In some ways, the tell-it-like-it-is caucus is responding to Americans’ well-documented dissatisfaction with the nation’s institutions—and especially its elected officials.

“Most of these candidates understand that of the forces shaping the electorate, there is nothing more dominating than the utter collapse of trust between the American people and just about every institution you can think of,” explains Steve Schmidt, McCain’s former top strategist. “What they get is the macro-political climate in the country. They get the sour mood of the American people, the collapse of trust between most American institutions and the American people, and that they want a real leader.”

“Folks hate Washington, D.C.; its policies, its politics, its attitude,” adds New Hampshire-based GOP strategist Dave Carney. “We thirst for someone to treat us as adults, and be straight with us about the problems and challenges we face as a nation.”

But that’s not the only reason why Ted Cruz, whose Oval Office aspirations may hinge on winning the Iowa caucuses, called for an end to the ethanol subsidies that have long fattened local interests. Or why Bush told the Wall Street Journal last December that the next GOP nominee must be willing to “lose the primary to win the general without violating your principles.”

“Folks will tell you in politics, ‘don’t talk about that subject,’” Christie said in New Hampshire this month, in a reference to raising the retirement age. “They call it the third rail of American politics. They say, ‘don’t touch it.’ So we’re not going to touch it. We’re going to hug it.”

The maverick shtick is popular because it can be good politics. Each of these campaigns has mapped their paths to the White House through New Hampshire, where style has always been as prized as substance. They know that truth-telling can be a recipe for media attention, and that presenting one’s self as an agent of change can help establish a niche in a crowded field.

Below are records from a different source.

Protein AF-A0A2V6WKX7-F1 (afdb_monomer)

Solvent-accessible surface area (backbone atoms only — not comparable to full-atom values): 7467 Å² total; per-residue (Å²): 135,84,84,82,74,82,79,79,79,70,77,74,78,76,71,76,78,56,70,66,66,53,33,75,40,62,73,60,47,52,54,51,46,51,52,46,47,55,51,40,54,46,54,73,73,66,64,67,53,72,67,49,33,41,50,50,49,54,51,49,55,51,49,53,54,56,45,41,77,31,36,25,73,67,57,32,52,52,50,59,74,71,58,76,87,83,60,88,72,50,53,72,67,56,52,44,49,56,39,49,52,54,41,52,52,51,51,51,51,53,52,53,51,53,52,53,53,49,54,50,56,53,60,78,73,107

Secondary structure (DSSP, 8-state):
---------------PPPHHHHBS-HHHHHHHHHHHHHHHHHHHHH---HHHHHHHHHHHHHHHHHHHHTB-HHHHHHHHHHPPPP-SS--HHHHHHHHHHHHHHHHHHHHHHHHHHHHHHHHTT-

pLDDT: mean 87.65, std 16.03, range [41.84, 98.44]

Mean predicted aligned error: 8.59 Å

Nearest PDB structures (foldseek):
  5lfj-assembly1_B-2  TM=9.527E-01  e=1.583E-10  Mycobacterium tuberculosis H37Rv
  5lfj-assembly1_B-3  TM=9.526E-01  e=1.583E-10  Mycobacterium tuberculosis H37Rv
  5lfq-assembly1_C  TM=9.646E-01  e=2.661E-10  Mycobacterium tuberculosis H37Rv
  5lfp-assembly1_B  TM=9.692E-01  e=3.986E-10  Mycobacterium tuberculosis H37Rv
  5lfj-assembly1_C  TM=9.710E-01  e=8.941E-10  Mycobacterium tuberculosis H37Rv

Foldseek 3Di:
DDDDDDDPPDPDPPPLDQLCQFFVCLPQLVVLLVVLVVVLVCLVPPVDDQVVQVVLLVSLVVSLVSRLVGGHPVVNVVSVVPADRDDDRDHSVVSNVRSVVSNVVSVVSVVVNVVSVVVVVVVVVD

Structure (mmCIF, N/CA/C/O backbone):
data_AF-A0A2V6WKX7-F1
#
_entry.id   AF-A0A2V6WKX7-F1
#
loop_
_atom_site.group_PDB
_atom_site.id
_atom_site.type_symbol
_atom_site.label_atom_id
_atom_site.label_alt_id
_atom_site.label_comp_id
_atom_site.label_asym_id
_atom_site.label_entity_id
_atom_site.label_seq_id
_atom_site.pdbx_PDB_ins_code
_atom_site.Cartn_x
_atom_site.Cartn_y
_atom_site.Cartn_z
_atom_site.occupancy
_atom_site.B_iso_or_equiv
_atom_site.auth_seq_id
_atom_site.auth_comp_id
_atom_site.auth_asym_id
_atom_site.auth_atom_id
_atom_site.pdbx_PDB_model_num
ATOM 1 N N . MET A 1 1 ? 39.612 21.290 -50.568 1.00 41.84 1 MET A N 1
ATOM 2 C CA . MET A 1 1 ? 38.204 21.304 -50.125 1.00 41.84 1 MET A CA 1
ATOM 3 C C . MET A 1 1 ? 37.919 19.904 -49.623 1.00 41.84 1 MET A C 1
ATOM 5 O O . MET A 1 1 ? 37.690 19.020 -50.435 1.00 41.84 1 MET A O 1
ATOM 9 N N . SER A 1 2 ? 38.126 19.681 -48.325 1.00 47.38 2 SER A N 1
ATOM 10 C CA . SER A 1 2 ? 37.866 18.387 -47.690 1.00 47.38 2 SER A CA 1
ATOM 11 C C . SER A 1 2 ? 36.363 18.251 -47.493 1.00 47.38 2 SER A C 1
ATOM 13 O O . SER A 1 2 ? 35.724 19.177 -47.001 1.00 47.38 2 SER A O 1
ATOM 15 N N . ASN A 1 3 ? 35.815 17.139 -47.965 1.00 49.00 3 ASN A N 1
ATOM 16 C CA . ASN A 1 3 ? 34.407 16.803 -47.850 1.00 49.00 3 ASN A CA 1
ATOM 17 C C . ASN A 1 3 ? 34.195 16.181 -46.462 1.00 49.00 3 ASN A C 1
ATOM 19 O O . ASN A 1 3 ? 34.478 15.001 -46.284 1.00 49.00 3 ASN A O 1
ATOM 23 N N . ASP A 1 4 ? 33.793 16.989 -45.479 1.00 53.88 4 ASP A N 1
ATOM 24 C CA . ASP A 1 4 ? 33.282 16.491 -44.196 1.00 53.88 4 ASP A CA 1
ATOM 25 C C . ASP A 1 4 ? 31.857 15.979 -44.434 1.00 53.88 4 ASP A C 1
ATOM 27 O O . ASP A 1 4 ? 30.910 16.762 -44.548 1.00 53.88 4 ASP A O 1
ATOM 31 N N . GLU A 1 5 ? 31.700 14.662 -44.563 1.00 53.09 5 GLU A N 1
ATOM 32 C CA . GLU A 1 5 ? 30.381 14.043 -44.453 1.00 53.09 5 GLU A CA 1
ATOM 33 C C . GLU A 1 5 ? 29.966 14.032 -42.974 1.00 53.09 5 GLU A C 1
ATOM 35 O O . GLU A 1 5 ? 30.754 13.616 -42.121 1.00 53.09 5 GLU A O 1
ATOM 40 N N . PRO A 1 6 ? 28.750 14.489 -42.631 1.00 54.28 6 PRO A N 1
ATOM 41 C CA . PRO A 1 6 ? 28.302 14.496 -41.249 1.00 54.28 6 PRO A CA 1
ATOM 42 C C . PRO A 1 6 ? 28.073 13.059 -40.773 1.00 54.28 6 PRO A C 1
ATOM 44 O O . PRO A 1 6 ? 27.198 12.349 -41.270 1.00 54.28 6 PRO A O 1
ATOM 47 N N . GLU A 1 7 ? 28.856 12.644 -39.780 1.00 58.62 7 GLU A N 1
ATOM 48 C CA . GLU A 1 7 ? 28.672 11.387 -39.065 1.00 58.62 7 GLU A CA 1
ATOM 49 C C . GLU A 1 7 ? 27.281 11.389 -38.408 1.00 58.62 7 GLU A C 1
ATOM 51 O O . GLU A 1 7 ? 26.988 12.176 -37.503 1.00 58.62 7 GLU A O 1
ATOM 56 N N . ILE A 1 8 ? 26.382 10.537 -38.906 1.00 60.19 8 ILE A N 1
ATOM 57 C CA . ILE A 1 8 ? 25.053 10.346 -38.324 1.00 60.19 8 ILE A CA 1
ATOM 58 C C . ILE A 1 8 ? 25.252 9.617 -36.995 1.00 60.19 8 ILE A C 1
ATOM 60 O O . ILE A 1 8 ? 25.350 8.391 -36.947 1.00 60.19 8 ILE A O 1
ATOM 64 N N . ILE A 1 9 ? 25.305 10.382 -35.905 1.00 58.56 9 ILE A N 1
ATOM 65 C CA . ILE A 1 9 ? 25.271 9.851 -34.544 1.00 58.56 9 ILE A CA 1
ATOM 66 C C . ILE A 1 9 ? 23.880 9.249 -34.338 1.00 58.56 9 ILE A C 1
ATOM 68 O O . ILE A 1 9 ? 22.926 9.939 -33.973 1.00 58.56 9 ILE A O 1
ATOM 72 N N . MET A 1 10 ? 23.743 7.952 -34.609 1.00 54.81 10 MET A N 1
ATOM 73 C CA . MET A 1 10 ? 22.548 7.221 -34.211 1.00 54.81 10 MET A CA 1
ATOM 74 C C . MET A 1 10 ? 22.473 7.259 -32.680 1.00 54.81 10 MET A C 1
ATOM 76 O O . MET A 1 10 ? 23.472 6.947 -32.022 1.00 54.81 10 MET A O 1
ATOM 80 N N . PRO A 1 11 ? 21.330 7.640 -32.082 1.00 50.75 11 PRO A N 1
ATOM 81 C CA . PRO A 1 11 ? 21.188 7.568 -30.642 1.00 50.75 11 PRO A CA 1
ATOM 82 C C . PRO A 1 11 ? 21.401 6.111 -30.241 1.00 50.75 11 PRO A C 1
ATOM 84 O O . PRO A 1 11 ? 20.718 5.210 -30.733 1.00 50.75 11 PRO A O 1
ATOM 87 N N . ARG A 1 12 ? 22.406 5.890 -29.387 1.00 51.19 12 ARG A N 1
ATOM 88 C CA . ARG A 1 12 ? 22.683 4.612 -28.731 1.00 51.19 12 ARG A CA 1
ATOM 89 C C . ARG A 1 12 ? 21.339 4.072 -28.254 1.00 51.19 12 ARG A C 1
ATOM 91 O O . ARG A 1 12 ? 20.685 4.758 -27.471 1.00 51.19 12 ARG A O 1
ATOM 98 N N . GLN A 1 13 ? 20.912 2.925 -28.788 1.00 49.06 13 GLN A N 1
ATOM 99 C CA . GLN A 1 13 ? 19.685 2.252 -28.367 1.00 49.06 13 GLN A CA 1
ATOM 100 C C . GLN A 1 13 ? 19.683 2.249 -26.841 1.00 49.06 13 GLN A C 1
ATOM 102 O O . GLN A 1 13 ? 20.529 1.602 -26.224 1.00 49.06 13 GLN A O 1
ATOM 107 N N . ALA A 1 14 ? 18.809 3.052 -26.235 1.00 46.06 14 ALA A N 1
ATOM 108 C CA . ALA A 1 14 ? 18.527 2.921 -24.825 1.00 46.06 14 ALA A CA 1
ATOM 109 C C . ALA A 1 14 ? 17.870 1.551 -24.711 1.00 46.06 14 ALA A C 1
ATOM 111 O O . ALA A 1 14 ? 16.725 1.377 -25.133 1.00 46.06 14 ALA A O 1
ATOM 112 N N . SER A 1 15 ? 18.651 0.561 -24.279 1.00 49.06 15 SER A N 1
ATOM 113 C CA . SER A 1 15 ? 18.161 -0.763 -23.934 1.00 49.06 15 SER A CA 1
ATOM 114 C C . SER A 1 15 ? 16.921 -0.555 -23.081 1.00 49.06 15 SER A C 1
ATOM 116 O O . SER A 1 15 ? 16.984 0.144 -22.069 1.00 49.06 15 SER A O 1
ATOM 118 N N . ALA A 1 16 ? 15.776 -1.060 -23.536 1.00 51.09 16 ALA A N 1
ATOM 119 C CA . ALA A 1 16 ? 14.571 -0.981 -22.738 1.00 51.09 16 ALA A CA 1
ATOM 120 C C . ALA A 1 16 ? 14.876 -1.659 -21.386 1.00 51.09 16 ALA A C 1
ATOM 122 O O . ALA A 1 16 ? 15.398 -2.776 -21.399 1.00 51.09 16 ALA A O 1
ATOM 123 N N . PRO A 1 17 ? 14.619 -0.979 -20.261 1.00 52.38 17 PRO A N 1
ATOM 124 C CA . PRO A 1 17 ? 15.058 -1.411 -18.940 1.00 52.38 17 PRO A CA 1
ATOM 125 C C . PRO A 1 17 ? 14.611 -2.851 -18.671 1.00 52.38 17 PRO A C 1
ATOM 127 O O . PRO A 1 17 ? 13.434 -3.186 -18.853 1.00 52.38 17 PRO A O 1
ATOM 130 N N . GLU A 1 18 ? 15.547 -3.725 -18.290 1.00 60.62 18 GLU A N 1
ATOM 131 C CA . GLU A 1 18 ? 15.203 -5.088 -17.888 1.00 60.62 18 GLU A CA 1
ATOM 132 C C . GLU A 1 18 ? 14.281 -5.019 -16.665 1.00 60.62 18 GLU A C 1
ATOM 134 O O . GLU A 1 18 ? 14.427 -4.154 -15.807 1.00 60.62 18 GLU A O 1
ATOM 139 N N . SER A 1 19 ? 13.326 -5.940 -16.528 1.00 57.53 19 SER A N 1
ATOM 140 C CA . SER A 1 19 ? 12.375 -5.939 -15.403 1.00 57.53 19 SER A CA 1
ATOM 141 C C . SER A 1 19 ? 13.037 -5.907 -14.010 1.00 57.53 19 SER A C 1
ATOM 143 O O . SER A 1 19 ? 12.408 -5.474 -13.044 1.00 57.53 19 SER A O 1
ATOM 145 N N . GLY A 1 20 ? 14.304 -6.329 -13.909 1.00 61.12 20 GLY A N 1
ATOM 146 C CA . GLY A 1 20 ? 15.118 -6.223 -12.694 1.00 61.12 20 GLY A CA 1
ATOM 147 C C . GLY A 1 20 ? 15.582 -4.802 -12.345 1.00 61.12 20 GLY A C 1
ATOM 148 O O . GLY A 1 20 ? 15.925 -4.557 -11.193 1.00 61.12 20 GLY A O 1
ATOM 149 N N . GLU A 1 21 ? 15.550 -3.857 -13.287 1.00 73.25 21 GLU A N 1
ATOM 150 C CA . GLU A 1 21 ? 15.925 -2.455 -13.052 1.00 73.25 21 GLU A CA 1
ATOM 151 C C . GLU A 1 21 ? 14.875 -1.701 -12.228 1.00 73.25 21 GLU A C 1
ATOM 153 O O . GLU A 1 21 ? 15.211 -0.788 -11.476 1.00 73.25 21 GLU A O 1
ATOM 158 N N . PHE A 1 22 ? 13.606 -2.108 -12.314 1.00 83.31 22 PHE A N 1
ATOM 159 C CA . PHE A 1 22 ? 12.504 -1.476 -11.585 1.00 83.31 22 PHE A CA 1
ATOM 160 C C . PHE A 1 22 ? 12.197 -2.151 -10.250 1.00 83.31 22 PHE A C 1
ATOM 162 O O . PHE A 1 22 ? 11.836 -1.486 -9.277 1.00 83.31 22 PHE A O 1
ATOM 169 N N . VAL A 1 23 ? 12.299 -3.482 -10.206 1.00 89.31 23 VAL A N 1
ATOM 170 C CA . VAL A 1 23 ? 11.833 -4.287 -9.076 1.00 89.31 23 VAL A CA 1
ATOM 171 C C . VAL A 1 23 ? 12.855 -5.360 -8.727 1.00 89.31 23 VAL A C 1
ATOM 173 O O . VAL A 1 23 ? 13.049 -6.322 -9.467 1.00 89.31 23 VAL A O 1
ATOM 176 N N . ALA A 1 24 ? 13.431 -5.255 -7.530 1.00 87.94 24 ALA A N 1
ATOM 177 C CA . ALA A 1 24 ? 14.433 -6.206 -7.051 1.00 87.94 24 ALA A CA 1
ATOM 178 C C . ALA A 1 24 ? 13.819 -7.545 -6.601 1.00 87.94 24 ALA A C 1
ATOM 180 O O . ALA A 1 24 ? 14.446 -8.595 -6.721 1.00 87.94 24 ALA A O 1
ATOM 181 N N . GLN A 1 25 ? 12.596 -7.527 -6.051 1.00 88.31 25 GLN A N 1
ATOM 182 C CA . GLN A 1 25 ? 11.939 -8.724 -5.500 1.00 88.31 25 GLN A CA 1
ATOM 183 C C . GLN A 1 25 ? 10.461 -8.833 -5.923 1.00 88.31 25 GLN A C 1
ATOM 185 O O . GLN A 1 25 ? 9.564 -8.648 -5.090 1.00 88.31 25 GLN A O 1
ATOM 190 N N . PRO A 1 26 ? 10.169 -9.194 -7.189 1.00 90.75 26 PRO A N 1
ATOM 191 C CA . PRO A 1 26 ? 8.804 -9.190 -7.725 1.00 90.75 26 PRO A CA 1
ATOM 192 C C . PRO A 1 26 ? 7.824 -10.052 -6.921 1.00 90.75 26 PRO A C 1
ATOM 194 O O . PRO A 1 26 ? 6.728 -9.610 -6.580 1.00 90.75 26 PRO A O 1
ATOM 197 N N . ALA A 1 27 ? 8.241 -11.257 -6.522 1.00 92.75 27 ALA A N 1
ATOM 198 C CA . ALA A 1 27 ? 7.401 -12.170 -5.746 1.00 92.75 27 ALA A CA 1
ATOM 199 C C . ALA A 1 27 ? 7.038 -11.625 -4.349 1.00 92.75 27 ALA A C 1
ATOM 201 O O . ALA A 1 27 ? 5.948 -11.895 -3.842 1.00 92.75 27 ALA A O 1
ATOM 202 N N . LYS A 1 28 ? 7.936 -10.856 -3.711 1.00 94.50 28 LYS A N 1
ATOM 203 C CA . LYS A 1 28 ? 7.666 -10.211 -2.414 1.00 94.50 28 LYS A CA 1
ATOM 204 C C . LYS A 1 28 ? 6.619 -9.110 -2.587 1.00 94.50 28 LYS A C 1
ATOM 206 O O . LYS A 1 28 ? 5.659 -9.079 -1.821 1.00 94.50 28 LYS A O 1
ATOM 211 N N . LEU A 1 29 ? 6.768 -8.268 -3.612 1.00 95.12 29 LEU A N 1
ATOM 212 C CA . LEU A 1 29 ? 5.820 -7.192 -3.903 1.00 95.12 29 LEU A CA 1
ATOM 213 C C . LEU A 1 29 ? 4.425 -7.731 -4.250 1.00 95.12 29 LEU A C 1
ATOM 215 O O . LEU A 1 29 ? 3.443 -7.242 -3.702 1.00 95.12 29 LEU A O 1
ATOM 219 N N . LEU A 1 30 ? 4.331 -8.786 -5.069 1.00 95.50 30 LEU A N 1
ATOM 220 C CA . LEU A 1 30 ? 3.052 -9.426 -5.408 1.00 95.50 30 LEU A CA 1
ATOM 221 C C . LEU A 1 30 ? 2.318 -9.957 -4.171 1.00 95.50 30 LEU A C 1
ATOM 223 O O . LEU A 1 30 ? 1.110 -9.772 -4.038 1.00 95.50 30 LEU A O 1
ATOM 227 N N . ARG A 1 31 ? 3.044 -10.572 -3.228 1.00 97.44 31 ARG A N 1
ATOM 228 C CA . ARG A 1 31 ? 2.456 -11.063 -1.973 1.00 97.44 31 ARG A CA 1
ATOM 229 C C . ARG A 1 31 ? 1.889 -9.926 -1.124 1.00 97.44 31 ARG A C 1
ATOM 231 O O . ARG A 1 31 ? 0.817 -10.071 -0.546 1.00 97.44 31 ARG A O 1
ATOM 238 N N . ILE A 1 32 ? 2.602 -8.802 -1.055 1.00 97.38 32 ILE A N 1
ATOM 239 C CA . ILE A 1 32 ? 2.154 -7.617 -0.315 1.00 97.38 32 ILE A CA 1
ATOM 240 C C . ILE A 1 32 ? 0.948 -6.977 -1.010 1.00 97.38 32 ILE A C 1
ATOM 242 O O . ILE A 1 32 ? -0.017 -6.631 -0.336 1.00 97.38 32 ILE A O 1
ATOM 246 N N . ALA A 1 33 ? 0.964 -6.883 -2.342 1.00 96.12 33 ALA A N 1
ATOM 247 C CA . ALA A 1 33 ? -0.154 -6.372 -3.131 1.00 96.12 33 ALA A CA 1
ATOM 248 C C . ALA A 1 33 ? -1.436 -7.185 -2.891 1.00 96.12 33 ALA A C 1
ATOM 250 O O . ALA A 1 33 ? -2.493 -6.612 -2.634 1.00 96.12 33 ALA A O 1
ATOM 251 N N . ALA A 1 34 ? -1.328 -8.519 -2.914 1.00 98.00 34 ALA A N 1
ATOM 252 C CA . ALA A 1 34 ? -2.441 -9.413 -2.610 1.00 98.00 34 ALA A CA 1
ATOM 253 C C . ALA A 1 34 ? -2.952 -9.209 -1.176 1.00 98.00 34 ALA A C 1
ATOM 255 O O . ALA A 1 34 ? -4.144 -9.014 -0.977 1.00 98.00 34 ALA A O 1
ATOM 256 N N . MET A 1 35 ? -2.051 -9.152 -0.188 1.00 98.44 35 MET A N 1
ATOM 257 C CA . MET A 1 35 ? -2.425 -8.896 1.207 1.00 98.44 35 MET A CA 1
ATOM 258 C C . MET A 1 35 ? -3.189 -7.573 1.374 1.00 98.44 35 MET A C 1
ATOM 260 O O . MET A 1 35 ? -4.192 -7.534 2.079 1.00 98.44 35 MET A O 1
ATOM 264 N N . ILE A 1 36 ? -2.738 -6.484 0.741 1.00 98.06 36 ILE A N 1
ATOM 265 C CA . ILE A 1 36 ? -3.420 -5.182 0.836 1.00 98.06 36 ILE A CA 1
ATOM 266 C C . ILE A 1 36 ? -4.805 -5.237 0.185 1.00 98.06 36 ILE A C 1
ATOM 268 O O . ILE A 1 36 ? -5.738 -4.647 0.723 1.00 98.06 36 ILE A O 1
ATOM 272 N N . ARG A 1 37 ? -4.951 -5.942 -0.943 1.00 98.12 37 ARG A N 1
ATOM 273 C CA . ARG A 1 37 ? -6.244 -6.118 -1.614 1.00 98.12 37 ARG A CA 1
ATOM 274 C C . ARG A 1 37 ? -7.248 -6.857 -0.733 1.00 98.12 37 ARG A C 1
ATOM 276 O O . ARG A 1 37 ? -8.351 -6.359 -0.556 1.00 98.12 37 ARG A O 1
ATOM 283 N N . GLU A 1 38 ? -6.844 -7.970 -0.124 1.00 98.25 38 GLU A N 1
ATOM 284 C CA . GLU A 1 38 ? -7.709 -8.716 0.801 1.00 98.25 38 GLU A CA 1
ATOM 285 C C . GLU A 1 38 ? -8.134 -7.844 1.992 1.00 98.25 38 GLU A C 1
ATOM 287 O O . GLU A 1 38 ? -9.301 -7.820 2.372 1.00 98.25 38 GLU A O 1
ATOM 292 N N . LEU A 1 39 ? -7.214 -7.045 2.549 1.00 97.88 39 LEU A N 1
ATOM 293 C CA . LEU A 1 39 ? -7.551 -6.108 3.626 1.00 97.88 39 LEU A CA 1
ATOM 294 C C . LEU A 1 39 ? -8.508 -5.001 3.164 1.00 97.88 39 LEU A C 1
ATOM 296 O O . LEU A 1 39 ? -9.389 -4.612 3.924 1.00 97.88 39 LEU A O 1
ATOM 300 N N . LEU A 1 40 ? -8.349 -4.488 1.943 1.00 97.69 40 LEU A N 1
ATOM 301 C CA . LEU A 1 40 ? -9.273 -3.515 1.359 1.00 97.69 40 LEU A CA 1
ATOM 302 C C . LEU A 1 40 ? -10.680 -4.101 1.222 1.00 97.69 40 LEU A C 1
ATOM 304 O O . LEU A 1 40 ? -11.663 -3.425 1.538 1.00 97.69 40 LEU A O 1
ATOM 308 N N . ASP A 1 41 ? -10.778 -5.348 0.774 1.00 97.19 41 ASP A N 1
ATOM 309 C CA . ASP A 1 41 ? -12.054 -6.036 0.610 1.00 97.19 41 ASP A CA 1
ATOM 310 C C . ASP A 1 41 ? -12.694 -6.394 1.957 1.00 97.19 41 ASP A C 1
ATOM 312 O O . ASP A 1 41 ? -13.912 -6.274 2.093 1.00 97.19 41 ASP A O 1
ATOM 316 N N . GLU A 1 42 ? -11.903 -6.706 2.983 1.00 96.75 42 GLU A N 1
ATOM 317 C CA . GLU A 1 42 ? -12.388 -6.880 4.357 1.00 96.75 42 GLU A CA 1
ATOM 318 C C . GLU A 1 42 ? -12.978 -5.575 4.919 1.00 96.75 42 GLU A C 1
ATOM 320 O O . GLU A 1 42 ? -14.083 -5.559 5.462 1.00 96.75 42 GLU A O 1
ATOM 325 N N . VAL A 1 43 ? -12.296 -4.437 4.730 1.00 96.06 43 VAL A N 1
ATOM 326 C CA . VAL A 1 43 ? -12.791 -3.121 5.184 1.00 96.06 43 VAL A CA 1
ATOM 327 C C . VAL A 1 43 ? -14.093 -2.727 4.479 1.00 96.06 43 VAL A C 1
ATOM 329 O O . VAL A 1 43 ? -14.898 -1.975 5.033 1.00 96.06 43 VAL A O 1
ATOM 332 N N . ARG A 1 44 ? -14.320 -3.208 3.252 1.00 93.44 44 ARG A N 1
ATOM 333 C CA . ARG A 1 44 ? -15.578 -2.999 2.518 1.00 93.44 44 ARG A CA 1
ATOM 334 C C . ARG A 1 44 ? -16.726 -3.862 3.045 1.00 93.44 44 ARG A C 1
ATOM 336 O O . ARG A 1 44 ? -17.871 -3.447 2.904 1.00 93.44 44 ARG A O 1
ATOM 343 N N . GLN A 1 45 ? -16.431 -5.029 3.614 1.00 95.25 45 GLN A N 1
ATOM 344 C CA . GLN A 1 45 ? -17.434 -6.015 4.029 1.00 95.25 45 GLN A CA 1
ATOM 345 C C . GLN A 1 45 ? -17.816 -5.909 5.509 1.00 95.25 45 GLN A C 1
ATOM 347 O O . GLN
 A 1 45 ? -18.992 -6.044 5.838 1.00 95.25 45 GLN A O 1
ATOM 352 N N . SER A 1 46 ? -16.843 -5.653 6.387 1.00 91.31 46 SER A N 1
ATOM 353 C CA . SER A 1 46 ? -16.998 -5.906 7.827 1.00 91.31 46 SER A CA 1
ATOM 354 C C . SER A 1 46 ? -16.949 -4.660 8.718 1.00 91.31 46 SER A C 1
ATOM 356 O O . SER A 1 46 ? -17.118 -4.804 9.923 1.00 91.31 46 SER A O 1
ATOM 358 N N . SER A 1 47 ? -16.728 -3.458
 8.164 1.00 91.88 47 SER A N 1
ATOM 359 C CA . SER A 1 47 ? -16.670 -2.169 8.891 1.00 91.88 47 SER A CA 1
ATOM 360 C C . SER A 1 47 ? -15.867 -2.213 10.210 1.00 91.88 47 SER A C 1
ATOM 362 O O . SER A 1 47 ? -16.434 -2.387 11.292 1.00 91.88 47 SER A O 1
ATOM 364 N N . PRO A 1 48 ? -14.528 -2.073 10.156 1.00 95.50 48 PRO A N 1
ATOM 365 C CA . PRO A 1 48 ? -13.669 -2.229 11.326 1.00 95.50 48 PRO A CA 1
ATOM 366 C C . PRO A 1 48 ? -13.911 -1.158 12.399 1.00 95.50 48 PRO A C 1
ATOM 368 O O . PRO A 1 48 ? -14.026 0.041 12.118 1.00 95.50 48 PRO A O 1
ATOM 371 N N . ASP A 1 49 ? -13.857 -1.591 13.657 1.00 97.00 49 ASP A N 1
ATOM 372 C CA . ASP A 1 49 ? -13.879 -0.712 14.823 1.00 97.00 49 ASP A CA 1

Their numbers are also growing as a side effect of new rules put in place after the 2012 race to shorten the primary calendar and limit the number of televised debates. The guidelines, imposed by the Republican National Committee to limit the damage inflicted on the eventual nominee, have had the unexpected effect of nationalizing the race. With more states voting early on, contests in places like Iowa and South Carolina become less vital to a candidate’s chances. That saps the power of hardcore activists and hands more influence to moderate voters in bigger, more diverse states. And with national polling being the standard to get on stage at the all-important televised debates, candidates have to define themselves more. “Loud doesn’t mean a lot,” Graham says.

The would-be mavericks are also responding to a well-documented hunger for a virtuous statesman, as embodied by the cinematic archetypes of Frank Capra’s Mr. Smith or Aaron Sorkin’s Jed Barlet. Or even the real-life McCain, whose bull-shooting sessions with the press on the back of his bus are the stuff of political legend.

Still, it’s a safe bet that political calculations will ultimately trump conscience. Graham’s good friend McCain pandered on the Confederate flag in his 2000 campaign and tapped Sarah Palin as his running mate in 2008 when he needed to galvanize the base. And candidates of all stripes can cast the same old red-meat as telling uncomfortable truths that somehow only discomfort the other party.

“It remains to be seen,” Schmidt says, “whether we’re going to have truth-telling candidates rather than candidates using ‘truth-telling’ as a prop.”